In addition to single-player gameplay, Dragon Quest IX incorporates multiplayer. Up to three designated players can connect locally, with the one who initiated the session acting as host. The party can travel together, or the four can split up and act independently. Guest party members cannot progress the narrative, but are allowed to keep any items, experience points, and gold they acquire. Guests are not restricted by level, allowing a party composition of any level to take part in quests at different parts of the story. After completing a story quest early in the game, the player could engage in a form of passive online interaction dubbed Tag Mode. While the DS is in sleep mode, it can interact with other nearby systems with the game installed, allowing up to three characters to be imported into the game bringing a gift, ranging from items and equipment to treasure maps leading to caves that can hold treasure or dungeons to explore. The online functions were not region locked, allowing trading between systems in Japan, North America, and Europe. While much of the text went untranslated, map titles were automatically translated into the DS system's native language. The online elements lasted until 2014, when the Nintendo Wi-Fi service was shut down.

==Synopsis==
In the world of Dragon Quest IX, an angelic race known as Celestrians act as guardians of the Protectorate, the realm of mortals. The purpose of aiding and protecting them is to collect the mortals' spiritual energy known as benevolessence and feed it to the World Tree Yggdrasil, located in the Celestrians' Observatory. Once fed the appropriate amount, Yggdrasil produces a fruit called Fyggs that summons a magical train dubbed the Starflight Express allowing the Celestrians to enter the Realm of the Almighty. The protagonist is a Celestrian assigned to the human village of Angel Falls under the stewardship of Aquila, gathering the last piece of benevolessence to grow the Fyggs. As they board the Starflight Express, a malevolent force attacks from below, sending the Fyggs, the protagonist, and Starflight Express down to the Protectorate. The protagonist awakens as a mortal but is still able to see Celestrians and the spirits of the dead, and is on a mission to help Angel Falls discover the broken-down Starflight Express and its fairy engineer, Stella. Stella promises to help the protagonist return to the Observatory if they can prove they are a Celestrian by gathering benevolessence. Convincing Stella of their identity, the protagonist receives a vision inspiring them to explore the Protectorate and recover the scattered Fyggs.

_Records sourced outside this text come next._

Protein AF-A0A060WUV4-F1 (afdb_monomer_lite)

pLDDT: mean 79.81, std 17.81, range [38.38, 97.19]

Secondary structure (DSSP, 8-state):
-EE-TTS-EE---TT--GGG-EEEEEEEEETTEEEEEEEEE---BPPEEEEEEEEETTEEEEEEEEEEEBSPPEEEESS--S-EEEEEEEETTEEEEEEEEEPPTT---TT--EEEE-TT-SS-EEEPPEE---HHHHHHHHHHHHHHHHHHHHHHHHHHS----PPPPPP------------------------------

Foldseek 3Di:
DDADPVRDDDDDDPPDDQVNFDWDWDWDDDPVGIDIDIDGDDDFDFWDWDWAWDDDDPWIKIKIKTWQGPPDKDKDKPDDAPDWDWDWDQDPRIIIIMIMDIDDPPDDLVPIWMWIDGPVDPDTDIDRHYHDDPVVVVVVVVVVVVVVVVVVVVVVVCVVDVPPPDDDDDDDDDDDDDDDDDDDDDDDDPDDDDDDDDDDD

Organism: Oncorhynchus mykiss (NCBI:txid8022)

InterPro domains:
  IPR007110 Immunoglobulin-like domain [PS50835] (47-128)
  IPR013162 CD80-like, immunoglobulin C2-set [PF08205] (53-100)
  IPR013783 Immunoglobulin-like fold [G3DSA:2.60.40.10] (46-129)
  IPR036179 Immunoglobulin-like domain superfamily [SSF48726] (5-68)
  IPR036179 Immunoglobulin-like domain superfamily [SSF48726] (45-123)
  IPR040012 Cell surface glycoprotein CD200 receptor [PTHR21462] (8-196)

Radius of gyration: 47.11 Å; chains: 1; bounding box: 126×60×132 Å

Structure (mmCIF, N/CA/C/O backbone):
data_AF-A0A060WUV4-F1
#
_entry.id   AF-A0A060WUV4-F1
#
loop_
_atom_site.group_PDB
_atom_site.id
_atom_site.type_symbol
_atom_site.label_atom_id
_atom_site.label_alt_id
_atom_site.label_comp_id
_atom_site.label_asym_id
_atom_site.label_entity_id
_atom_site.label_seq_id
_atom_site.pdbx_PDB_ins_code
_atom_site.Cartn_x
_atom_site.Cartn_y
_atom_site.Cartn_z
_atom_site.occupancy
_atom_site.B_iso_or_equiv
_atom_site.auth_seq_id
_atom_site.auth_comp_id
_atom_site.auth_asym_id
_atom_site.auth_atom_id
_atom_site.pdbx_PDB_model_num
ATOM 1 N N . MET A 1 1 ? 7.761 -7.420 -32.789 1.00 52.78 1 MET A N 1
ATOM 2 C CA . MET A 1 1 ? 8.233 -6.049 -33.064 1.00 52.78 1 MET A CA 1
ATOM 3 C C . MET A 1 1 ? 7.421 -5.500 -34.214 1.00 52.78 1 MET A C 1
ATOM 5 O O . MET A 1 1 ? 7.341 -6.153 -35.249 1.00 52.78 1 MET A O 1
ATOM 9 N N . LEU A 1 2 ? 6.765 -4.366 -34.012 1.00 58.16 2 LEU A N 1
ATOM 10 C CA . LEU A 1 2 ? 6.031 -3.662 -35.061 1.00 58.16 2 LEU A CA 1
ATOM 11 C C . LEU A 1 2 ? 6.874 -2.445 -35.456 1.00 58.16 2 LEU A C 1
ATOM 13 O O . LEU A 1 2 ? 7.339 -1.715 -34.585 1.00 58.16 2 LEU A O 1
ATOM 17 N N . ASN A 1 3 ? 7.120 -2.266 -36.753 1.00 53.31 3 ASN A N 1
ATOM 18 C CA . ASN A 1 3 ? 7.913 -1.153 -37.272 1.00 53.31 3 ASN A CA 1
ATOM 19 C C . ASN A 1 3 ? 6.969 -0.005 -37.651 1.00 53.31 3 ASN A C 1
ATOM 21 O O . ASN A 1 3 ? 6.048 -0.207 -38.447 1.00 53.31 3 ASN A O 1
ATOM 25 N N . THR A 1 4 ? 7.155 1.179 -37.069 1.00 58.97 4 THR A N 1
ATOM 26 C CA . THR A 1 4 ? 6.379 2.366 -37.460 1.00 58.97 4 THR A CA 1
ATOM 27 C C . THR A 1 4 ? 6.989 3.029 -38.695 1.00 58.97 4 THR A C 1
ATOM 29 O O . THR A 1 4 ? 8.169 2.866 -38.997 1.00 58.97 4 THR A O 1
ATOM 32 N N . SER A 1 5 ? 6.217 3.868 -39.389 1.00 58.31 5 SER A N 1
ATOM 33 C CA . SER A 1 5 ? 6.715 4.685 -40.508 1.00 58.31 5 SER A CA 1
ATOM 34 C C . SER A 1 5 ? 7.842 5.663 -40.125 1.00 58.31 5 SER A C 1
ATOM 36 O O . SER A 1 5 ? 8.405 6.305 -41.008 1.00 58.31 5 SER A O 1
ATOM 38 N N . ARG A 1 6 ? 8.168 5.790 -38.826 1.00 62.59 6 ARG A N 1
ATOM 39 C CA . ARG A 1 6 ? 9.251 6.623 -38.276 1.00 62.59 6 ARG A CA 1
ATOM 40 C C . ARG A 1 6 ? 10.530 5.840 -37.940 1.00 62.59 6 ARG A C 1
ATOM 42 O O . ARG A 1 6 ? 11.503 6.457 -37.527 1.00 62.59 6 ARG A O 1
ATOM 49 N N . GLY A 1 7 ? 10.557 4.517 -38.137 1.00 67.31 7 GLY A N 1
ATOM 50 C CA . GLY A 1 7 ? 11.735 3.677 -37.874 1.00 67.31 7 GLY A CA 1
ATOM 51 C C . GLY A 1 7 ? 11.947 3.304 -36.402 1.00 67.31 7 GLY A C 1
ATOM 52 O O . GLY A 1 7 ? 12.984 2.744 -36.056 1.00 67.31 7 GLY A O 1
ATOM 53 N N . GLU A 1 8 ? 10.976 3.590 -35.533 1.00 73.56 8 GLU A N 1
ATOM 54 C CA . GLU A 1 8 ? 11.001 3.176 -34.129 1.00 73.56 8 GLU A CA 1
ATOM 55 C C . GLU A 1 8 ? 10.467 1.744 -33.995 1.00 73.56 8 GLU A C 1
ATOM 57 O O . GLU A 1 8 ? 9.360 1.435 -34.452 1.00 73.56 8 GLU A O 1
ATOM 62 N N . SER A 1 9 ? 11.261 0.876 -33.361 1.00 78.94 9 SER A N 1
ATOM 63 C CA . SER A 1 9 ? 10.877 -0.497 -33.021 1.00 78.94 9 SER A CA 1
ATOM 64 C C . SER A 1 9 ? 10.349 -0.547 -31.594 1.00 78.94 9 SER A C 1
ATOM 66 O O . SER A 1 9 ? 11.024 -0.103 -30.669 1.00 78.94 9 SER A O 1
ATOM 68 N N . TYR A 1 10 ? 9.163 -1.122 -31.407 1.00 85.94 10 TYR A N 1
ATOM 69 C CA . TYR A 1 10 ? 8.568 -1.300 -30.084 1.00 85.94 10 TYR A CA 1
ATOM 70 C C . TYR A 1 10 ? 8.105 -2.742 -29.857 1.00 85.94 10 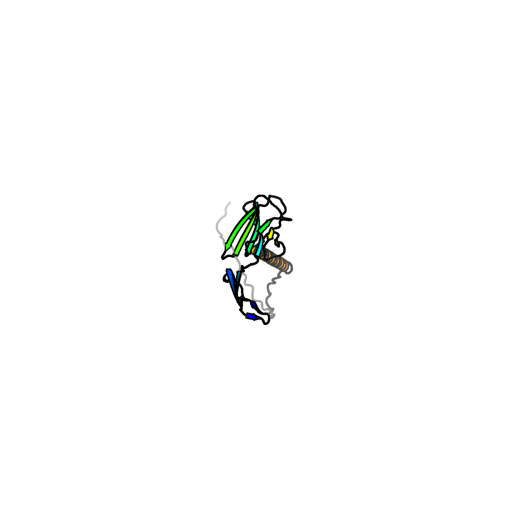TYR A C 1
ATOM 72 O O . TYR A 1 10 ? 7.765 -3.488 -30.790 1.00 85.94 10 TYR A O 1
ATOM 80 N N . LEU A 1 11 ? 8.106 -3.129 -28.582 1.00 89.19 11 LEU A N 1
ATOM 81 C CA . LEU A 1 11 ? 7.547 -4.374 -28.077 1.00 89.19 11 LEU A CA 1
ATOM 82 C C . LEU A 1 11 ? 6.335 -4.034 -27.211 1.00 89.19 11 LEU A C 1
ATOM 84 O O . LEU A 1 11 ? 6.442 -3.258 -26.268 1.00 89.19 11 LEU A O 1
ATOM 88 N N . GLN A 1 12 ? 5.189 -4.620 -27.540 1.00 91.25 12 GLN A N 1
ATOM 89 C CA . GLN A 1 12 ? 3.973 -4.496 -26.748 1.00 91.25 12 GLN A CA 1
ATOM 90 C C . GLN A 1 12 ? 3.672 -5.843 -26.096 1.00 91.25 12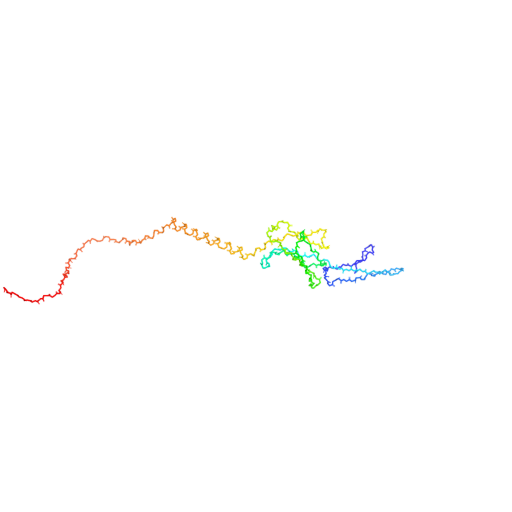 GLN A C 1
ATOM 92 O O . GLN A 1 12 ? 3.589 -6.856 -26.790 1.00 91.25 12 GLN A O 1
ATOM 97 N N . ILE A 1 13 ? 3.489 -5.837 -24.776 1.00 93.19 13 ILE A N 1
ATOM 98 C CA . ILE A 1 13 ? 3.152 -7.020 -23.981 1.00 93.19 13 ILE A CA 1
ATOM 99 C C . ILE A 1 13 ? 1.753 -6.794 -23.396 1.00 93.19 13 ILE A C 1
ATOM 101 O O . ILE A 1 13 ? 1.612 -6.099 -22.387 1.00 93.19 13 ILE A O 1
ATOM 105 N N . PRO A 1 14 ? 0.689 -7.281 -24.057 1.00 93.44 14 PRO A N 1
ATOM 106 C CA . PRO A 1 14 ? -0.660 -7.146 -23.528 1.00 93.44 14 PRO A CA 1
ATOM 107 C C . PRO A 1 14 ? -0.826 -8.027 -22.286 1.00 93.44 14 PRO A C 1
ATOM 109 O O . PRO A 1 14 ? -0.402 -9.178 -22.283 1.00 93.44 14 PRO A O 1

The protagonist's quest for the Fyggs reveals they have indiscriminate wish-granting properties, with many mortals who use or eat them driven into madness. The protagonist also faces opposition from the Gittish Empire, an evil organization thought to have been wiped out three centuries ago. Aquila appears to be aiding the Gittish Empire but is later revealed as a double agent who returns the Fyggs to the Observatory after taking them from the protagonist. Traveling to the Realm of the Almighty with the reinvigorated Starflight Express, the protagonist learns that Yggdrasil is the form of the goddess Celestria, who defended the Protectorate from her father the Almighty Zenus, with the Observatory and Celestrians being created to observe and judge the Protectorate.

In a final battle with the Gittish Empire's King Godwyn, Aquila sacrifices himself to destroy Godwyn, asking the protagonist to save the captured Celestrian Corvus. Once freed, Corvus attacks the protagonist, vowing to destroy the Protectorate and leaves. The protagonist and Stella learn that Corvus fell in love with the human woman Serena, but mistakenly now believes she betrayed him when Serena's father led the original Gittish Empire to him. Becoming embittered and delusional, he revived the Gittish Empire as twisted monsters and used them to attack Yggdrasil. The protagonist pursues a nihilistic Corvus to the now-corrupted Realm of the Almighty and faces him as a mortal after eating one of the Fyggs, as Celestrians physically cannot defy their superiors.

Once defeated, Corvus is comforted by Serena's spirit who reveals the truth - after he was injured defending her town from the Gittish Empire, Serena hid him in a cave to recover, as the empire was hunting him. When he refused to rest, she fed him a potion purported to heal his injuries, which instead immobilised him. Unbeknownst to her, her father led the Gittish Empire to the cave under the promise they would leave the town be; instead, they killed Serana and her father and took an unconscious Corvus, leading to his hatred of mankind and her spirit wandering the world in search of him. The two pass on as the Realm of the Almighty returns to normal, and the protagonist learns that as they are mortal they are now trapped in the Protectorate, unable to see Celestrians or travel with Stella. In the epilogue chapter, the protagonist can find another Fygg and use it to restore their ability to see the Celestrians and travel with Stella on the Starflight Express once more.

==Development==
Dragon Quest IX was co-developed by Square Enix and Level-5, the company which had developed Dragon Quest VIII (2004). As with earlier Dragon Quest titles, production was overseen by Armor Project, a studio founded by series creator Yuji Horii to supervise the series since the original game. Horii acted as game designer and wrote the storyline. The event planner was Masahiro Kataoka, while the scenario script was written by a team led by Atsushi Narita. Akihiro Hino from Level-5 acted as co-director. The director from Square Enix was Jin Fujisawa, with the game becoming his directorial debut after working as part of the series scenario staff under Horii since the late 1990s. The producer was Ryutaro Ichimura.

Concept work for a new mainline Dragon Quest game began after development wrapped up on Dragon Quest VIII, with Horii and the rest of the series staff deciding what platform the next mainline entry should be developed for, with Horii wanting to reach as wide an audience as possible. Hino later noted that he suggested the DS as the platform from an early stage, inspired by its widespread commercial success; Level-5 was already working with the DS developing Professor Layton and the Curious Village. After some hesitation about having a mainline entry on a portable platform, Horii was convinced. Production began in 2005, with Horii keeping its production as secret as possible. During production it went by the codename "Xenlon", named by Ichimura during a conversation in a store called Xenlon Tokyo.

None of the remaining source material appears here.